* **What is expected**: Return the run of lines below that opens with the line containing "ATOM 70 O O" and closes with the line containing "ATOM 85 C C", keeping each one exact.

※

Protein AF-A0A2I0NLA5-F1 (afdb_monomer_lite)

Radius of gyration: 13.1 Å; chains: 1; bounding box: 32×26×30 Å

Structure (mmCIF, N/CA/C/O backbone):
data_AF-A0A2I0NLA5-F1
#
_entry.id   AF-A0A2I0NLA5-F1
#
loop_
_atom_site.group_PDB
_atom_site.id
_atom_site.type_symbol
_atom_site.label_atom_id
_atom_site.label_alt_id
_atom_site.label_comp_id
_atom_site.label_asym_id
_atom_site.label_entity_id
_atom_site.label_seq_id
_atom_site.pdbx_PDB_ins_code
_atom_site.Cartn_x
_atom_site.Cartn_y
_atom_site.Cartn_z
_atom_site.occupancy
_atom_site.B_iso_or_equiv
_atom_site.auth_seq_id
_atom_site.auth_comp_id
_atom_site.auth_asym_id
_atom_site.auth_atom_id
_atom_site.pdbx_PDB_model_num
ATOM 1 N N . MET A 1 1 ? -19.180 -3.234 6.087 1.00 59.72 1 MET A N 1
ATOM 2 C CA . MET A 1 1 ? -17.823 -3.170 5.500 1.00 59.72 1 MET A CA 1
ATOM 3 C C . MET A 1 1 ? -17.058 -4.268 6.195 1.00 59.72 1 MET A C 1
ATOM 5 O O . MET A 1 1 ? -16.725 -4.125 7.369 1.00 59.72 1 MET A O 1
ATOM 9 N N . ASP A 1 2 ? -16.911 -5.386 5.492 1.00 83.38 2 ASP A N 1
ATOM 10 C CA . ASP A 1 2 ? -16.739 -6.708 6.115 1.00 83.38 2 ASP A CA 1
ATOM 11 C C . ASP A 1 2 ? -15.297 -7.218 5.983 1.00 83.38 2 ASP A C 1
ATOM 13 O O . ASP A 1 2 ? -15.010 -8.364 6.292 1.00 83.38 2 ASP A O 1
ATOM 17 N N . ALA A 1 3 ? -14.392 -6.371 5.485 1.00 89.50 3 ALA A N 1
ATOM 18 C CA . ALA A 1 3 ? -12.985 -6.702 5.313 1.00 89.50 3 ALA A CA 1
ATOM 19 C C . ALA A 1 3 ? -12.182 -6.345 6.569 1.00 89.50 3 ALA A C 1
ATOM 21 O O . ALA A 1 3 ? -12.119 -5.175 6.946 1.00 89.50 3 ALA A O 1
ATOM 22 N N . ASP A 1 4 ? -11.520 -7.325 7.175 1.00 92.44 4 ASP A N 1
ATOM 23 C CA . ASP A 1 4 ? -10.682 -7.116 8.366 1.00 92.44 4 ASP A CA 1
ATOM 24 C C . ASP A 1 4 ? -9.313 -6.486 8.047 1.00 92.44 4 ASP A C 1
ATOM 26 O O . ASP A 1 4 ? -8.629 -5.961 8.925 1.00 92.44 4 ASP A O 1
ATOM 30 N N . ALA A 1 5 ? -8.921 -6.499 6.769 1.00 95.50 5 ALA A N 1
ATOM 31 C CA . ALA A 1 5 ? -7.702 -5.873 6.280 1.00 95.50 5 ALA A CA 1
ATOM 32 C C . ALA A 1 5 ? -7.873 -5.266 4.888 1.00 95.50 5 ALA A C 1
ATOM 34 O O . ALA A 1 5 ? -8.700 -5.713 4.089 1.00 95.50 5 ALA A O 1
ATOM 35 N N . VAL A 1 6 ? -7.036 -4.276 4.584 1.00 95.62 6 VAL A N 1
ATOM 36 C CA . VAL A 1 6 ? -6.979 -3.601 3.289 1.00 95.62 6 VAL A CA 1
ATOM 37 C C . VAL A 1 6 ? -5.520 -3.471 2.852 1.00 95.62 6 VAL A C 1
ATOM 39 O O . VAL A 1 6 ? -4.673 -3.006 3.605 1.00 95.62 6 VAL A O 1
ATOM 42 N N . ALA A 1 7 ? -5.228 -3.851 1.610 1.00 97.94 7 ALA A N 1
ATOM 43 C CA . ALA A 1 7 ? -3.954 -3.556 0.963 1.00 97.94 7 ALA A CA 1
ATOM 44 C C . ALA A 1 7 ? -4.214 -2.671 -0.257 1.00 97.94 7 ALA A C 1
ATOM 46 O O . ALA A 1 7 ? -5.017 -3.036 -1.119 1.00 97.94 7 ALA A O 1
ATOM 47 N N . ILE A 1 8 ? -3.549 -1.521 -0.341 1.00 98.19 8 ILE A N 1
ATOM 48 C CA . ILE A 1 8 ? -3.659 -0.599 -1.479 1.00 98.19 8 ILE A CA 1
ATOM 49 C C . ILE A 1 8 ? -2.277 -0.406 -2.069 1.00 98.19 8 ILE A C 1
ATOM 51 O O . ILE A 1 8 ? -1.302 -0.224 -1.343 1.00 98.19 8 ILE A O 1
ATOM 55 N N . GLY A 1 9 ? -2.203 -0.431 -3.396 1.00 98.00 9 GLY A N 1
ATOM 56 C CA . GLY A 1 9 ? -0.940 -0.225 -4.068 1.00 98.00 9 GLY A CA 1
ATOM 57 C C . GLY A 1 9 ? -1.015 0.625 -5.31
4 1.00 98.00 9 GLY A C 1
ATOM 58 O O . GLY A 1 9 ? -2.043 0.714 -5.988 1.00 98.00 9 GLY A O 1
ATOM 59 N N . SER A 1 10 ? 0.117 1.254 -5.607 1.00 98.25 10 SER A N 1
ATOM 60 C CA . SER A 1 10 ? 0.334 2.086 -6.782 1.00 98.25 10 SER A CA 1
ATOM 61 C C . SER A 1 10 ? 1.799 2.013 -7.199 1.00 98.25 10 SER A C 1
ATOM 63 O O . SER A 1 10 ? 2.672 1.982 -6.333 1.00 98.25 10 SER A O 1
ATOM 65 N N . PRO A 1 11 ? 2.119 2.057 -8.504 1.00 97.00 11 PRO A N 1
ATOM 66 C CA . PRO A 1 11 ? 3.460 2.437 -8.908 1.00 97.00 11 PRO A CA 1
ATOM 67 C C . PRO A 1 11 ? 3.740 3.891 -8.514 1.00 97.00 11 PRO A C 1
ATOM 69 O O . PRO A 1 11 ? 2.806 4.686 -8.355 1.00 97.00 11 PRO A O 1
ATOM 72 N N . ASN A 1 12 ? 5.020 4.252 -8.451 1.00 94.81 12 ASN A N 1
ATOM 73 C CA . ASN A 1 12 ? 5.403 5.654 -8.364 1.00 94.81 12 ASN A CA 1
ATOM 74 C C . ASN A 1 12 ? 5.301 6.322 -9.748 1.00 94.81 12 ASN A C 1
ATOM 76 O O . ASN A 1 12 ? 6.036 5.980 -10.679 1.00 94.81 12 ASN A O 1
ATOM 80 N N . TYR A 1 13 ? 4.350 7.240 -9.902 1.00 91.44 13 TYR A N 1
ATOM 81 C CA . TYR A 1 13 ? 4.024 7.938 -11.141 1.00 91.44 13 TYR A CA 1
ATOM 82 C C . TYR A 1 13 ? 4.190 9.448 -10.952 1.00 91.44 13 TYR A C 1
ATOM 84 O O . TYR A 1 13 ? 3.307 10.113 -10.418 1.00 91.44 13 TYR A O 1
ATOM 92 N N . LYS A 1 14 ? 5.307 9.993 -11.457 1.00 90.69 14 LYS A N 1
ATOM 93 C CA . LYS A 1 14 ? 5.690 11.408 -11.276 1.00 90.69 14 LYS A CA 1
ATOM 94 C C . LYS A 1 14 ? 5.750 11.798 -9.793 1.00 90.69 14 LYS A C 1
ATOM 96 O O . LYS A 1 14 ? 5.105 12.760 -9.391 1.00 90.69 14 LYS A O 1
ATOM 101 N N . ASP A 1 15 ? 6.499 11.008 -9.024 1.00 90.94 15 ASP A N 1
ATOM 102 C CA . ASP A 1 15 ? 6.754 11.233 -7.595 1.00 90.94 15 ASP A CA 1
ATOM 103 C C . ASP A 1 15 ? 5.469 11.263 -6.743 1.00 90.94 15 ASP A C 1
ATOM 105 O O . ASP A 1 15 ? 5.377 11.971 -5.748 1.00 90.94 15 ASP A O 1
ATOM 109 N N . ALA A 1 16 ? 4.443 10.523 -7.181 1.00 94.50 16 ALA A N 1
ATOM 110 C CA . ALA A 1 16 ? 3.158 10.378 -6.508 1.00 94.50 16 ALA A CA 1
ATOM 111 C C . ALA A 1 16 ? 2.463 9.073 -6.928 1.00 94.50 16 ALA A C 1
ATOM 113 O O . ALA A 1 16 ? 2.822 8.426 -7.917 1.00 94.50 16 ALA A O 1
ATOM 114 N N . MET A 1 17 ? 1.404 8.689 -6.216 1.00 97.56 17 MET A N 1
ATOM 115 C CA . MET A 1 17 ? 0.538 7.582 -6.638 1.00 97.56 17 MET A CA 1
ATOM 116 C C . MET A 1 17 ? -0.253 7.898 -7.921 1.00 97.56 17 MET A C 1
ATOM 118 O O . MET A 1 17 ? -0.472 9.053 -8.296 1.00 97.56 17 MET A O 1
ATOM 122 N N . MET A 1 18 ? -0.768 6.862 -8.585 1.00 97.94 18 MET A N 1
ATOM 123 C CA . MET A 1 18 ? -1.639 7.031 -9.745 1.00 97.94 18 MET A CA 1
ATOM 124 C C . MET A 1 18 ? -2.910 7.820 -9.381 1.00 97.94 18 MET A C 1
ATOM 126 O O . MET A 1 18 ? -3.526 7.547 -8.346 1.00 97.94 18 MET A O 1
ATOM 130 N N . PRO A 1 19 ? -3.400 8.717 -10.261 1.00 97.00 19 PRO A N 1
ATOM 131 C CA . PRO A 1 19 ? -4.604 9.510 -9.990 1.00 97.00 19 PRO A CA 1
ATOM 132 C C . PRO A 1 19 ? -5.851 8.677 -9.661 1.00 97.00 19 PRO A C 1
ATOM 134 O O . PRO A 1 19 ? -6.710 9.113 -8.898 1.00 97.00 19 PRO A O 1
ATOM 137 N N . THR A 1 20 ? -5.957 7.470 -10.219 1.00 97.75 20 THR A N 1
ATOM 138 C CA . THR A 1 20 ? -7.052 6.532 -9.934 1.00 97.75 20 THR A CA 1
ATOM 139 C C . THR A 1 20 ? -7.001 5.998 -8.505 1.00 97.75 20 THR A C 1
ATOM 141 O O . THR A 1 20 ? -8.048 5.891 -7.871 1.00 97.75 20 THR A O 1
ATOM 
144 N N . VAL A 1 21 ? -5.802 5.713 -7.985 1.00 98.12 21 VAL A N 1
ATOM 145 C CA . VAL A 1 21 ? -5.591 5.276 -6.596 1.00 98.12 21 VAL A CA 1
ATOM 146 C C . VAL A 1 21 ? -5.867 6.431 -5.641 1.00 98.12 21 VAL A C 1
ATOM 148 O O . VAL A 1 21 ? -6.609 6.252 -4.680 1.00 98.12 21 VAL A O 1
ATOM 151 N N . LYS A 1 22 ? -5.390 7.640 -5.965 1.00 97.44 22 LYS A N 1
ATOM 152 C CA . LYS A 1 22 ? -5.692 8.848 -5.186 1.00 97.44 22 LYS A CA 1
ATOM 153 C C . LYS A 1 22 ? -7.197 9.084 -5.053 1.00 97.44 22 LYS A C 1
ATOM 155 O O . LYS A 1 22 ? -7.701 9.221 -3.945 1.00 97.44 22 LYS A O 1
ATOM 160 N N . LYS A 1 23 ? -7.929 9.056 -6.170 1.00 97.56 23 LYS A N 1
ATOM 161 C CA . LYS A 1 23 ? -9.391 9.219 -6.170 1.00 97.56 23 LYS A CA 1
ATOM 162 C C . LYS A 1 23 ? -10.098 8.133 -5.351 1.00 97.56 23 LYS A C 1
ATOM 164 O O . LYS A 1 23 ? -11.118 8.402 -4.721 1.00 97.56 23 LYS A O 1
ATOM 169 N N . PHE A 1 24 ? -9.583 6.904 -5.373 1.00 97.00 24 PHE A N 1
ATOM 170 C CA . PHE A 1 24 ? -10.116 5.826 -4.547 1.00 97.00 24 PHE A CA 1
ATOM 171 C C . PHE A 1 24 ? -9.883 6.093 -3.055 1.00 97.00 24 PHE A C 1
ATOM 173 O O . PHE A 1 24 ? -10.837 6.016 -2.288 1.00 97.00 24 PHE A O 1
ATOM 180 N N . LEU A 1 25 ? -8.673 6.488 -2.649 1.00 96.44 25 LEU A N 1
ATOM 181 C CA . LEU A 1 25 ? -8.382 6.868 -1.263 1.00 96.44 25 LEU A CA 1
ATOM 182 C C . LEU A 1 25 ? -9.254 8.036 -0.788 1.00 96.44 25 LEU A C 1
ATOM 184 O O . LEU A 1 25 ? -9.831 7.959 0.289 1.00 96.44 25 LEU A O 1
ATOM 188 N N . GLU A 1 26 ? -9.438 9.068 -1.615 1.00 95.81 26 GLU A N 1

※

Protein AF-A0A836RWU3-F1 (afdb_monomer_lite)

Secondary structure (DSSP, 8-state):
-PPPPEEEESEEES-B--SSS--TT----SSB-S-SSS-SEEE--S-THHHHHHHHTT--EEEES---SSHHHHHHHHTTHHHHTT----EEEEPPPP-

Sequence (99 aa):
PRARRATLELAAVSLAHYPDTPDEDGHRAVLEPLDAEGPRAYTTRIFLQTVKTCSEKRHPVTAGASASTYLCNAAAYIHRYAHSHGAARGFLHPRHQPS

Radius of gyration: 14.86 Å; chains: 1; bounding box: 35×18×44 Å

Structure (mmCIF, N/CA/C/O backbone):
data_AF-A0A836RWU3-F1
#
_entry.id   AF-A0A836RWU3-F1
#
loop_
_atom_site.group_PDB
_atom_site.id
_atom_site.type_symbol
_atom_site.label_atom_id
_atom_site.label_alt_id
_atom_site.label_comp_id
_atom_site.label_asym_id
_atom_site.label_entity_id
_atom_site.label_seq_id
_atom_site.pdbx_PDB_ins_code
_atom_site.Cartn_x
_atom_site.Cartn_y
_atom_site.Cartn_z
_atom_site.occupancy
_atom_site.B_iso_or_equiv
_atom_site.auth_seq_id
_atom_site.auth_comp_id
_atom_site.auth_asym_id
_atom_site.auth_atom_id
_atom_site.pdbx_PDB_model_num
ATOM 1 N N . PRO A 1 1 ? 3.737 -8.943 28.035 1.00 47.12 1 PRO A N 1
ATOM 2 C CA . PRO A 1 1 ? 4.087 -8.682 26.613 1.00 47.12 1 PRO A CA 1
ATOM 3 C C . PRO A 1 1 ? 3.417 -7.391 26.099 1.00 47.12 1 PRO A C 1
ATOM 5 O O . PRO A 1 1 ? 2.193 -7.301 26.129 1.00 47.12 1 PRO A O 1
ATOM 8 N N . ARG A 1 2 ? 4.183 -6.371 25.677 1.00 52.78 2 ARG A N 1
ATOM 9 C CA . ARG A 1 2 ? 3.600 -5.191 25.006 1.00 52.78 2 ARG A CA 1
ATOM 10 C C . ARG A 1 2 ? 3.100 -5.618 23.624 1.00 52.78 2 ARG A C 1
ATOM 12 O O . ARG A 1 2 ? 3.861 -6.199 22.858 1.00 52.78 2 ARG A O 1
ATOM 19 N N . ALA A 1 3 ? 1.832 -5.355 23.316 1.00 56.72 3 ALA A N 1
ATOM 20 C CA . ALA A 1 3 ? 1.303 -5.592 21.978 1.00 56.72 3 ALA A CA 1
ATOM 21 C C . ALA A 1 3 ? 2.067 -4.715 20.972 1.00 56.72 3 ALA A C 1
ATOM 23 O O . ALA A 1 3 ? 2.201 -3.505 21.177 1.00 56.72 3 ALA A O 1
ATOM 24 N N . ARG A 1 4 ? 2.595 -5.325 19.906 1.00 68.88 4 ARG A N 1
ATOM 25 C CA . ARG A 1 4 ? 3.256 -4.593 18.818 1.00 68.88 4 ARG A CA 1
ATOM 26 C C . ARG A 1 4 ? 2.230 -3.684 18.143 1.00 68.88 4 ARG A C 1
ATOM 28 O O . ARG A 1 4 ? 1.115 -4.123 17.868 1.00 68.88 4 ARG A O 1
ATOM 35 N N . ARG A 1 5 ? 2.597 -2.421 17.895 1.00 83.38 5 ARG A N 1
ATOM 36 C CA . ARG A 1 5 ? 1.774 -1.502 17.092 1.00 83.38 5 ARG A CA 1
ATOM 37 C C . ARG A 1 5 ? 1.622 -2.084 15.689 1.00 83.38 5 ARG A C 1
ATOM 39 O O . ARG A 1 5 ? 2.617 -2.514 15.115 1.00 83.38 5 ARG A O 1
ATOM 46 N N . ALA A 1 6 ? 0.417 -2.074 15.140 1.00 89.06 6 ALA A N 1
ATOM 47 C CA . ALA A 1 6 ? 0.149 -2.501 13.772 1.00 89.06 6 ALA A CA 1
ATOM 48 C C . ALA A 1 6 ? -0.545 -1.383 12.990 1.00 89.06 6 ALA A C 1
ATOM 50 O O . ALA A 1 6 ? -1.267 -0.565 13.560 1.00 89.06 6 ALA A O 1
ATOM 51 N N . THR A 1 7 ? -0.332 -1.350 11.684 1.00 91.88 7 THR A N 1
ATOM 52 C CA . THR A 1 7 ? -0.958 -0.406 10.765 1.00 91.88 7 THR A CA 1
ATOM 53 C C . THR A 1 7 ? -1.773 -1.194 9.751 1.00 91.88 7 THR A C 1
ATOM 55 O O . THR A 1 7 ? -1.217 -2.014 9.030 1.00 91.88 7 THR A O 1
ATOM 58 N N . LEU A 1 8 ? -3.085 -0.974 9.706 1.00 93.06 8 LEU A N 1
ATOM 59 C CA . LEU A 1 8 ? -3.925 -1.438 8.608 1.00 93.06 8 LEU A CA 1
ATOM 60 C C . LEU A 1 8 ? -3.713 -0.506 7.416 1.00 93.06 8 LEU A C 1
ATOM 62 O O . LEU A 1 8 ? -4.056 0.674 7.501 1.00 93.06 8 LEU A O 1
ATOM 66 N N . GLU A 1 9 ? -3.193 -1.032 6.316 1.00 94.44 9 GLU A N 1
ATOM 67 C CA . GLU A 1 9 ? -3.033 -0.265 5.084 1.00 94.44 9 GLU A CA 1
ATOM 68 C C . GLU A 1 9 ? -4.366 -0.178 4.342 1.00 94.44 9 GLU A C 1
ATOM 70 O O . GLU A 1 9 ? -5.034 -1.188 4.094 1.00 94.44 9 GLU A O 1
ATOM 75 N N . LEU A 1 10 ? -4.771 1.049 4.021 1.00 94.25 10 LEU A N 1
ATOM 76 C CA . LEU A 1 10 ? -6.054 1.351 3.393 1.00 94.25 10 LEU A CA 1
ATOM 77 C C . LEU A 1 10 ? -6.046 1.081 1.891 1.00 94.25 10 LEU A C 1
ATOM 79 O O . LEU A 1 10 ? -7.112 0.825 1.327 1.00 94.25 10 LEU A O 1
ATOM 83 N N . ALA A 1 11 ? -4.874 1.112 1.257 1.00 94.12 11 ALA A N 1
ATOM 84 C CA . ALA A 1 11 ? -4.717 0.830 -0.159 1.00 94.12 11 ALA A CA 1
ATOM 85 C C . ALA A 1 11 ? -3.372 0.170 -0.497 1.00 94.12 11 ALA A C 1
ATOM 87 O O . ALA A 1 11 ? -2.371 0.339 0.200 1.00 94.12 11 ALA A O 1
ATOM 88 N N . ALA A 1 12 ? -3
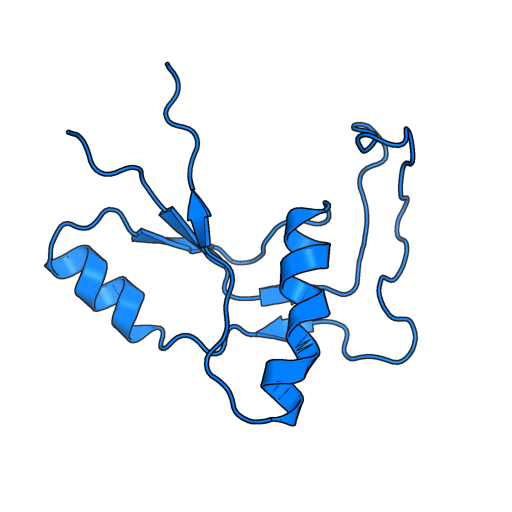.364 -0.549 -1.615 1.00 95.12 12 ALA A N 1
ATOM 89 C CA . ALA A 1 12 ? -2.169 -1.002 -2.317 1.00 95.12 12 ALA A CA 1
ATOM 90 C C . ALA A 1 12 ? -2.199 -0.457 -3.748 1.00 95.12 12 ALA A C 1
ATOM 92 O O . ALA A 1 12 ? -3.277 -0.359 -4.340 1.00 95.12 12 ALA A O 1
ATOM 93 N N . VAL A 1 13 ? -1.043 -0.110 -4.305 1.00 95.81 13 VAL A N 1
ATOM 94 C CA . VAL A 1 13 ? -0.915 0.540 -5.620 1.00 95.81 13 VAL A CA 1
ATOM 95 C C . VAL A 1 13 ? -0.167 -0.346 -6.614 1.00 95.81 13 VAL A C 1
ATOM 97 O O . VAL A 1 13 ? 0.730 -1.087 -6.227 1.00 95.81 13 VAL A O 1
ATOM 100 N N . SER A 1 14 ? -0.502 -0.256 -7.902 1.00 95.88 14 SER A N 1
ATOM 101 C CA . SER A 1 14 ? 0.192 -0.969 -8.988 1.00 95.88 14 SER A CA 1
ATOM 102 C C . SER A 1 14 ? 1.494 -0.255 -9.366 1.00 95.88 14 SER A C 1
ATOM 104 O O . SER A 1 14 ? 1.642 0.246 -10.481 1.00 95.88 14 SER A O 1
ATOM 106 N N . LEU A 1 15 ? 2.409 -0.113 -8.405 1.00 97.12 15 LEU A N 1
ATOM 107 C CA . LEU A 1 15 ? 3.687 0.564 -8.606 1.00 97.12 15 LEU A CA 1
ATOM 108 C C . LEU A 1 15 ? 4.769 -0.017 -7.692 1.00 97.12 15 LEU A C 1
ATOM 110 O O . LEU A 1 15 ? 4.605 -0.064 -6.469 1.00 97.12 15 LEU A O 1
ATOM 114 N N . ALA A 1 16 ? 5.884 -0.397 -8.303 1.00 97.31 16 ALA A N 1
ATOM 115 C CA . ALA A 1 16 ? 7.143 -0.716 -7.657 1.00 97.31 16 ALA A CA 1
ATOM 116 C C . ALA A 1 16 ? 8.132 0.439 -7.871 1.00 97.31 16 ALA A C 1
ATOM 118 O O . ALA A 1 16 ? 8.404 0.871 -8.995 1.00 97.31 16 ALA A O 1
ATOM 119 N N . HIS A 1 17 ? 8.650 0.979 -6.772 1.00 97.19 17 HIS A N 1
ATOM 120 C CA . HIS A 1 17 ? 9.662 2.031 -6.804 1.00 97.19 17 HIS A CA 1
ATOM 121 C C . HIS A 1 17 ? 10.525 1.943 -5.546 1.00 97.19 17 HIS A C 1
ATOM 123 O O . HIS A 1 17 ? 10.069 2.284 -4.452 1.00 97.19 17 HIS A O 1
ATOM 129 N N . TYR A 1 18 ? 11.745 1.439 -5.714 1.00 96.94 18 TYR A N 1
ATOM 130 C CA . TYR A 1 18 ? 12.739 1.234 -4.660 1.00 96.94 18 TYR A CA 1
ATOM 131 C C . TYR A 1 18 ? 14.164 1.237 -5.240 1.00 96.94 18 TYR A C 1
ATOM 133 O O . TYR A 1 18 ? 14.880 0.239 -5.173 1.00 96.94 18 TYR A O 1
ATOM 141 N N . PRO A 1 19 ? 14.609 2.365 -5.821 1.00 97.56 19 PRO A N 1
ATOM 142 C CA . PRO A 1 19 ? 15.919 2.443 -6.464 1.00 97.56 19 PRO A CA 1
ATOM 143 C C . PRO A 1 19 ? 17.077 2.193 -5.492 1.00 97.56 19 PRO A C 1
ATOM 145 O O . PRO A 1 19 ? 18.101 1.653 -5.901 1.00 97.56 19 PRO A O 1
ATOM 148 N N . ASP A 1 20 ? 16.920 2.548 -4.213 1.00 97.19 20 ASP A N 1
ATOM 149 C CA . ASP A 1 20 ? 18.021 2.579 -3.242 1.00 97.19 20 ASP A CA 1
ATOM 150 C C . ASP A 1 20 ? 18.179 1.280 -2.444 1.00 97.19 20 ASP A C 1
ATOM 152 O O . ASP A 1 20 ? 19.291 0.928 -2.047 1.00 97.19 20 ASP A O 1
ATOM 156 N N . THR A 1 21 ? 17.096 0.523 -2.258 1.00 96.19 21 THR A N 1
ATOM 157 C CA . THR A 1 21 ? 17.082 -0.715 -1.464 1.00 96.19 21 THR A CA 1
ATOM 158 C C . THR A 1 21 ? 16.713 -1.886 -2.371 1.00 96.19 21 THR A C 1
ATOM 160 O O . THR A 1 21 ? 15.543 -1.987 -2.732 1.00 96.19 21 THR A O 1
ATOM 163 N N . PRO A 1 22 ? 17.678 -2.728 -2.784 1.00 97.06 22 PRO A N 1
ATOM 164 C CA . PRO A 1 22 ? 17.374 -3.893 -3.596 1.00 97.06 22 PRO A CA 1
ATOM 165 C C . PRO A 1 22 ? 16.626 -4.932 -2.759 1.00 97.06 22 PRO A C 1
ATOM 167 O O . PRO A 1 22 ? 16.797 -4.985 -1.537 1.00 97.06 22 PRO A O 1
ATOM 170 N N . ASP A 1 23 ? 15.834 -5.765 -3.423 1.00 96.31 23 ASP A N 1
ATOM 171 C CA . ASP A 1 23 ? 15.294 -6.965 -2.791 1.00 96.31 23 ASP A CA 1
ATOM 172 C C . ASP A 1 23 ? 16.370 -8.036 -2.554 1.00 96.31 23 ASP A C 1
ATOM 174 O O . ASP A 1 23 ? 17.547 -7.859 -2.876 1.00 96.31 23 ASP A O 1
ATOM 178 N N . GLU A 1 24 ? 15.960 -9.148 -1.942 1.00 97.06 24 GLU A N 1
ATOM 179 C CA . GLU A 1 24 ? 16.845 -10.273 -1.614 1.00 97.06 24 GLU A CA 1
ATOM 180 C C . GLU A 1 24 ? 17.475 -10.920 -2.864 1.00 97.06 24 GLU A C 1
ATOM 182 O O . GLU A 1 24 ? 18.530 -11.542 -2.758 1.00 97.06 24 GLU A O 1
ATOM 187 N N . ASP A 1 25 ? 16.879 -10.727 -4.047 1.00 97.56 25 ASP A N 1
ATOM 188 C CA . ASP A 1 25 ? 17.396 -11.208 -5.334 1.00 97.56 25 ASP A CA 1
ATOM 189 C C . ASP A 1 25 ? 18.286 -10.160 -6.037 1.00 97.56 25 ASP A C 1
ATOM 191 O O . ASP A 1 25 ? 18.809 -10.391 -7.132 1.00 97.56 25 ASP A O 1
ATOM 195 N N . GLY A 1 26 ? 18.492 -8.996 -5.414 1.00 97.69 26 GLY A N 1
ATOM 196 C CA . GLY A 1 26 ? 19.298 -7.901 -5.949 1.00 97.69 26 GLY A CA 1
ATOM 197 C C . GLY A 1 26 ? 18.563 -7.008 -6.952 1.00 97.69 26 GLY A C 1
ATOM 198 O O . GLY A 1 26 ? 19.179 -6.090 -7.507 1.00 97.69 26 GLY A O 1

※

* **Exercise output**:
ATOM 70 O O . GLU A 1 9 ? -5.034 -1.188 4.094 1.00 94.44 9 GLU A O 1
ATOM 75 N N . LEU A 1 10 ? -4.771 1.049 4.021 1.00 94.25 10 LEU A N 1
ATOM 76 C CA . LEU A 1 10 ? -6.054 1.351 3.393 1.00 94.25 10 LEU A CA 1
ATOM 77 C C . LEU A 1 10 ? -6.046 1.081 1.891 1.00 94.25 10 LEU A C 1
ATOM 79 O O . LEU A 1 10 ? -7.112 0.825 1.327 1.00 94.25 10 LEU A O 1
ATOM 83 N N . ALA A 1 11 ? -4.874 1.112 1.257 1.00 94.12 11 ALA A N 1
ATOM 84 C CA . ALA A 1 11 ? -4.717 0.830 -0.159 1.00 94.12 11 ALA A CA 1
ATOM 85 C C . ALA A 1 11 ? -3.372 0.170 -0.497 1.00 94.12 11 ALA A C 1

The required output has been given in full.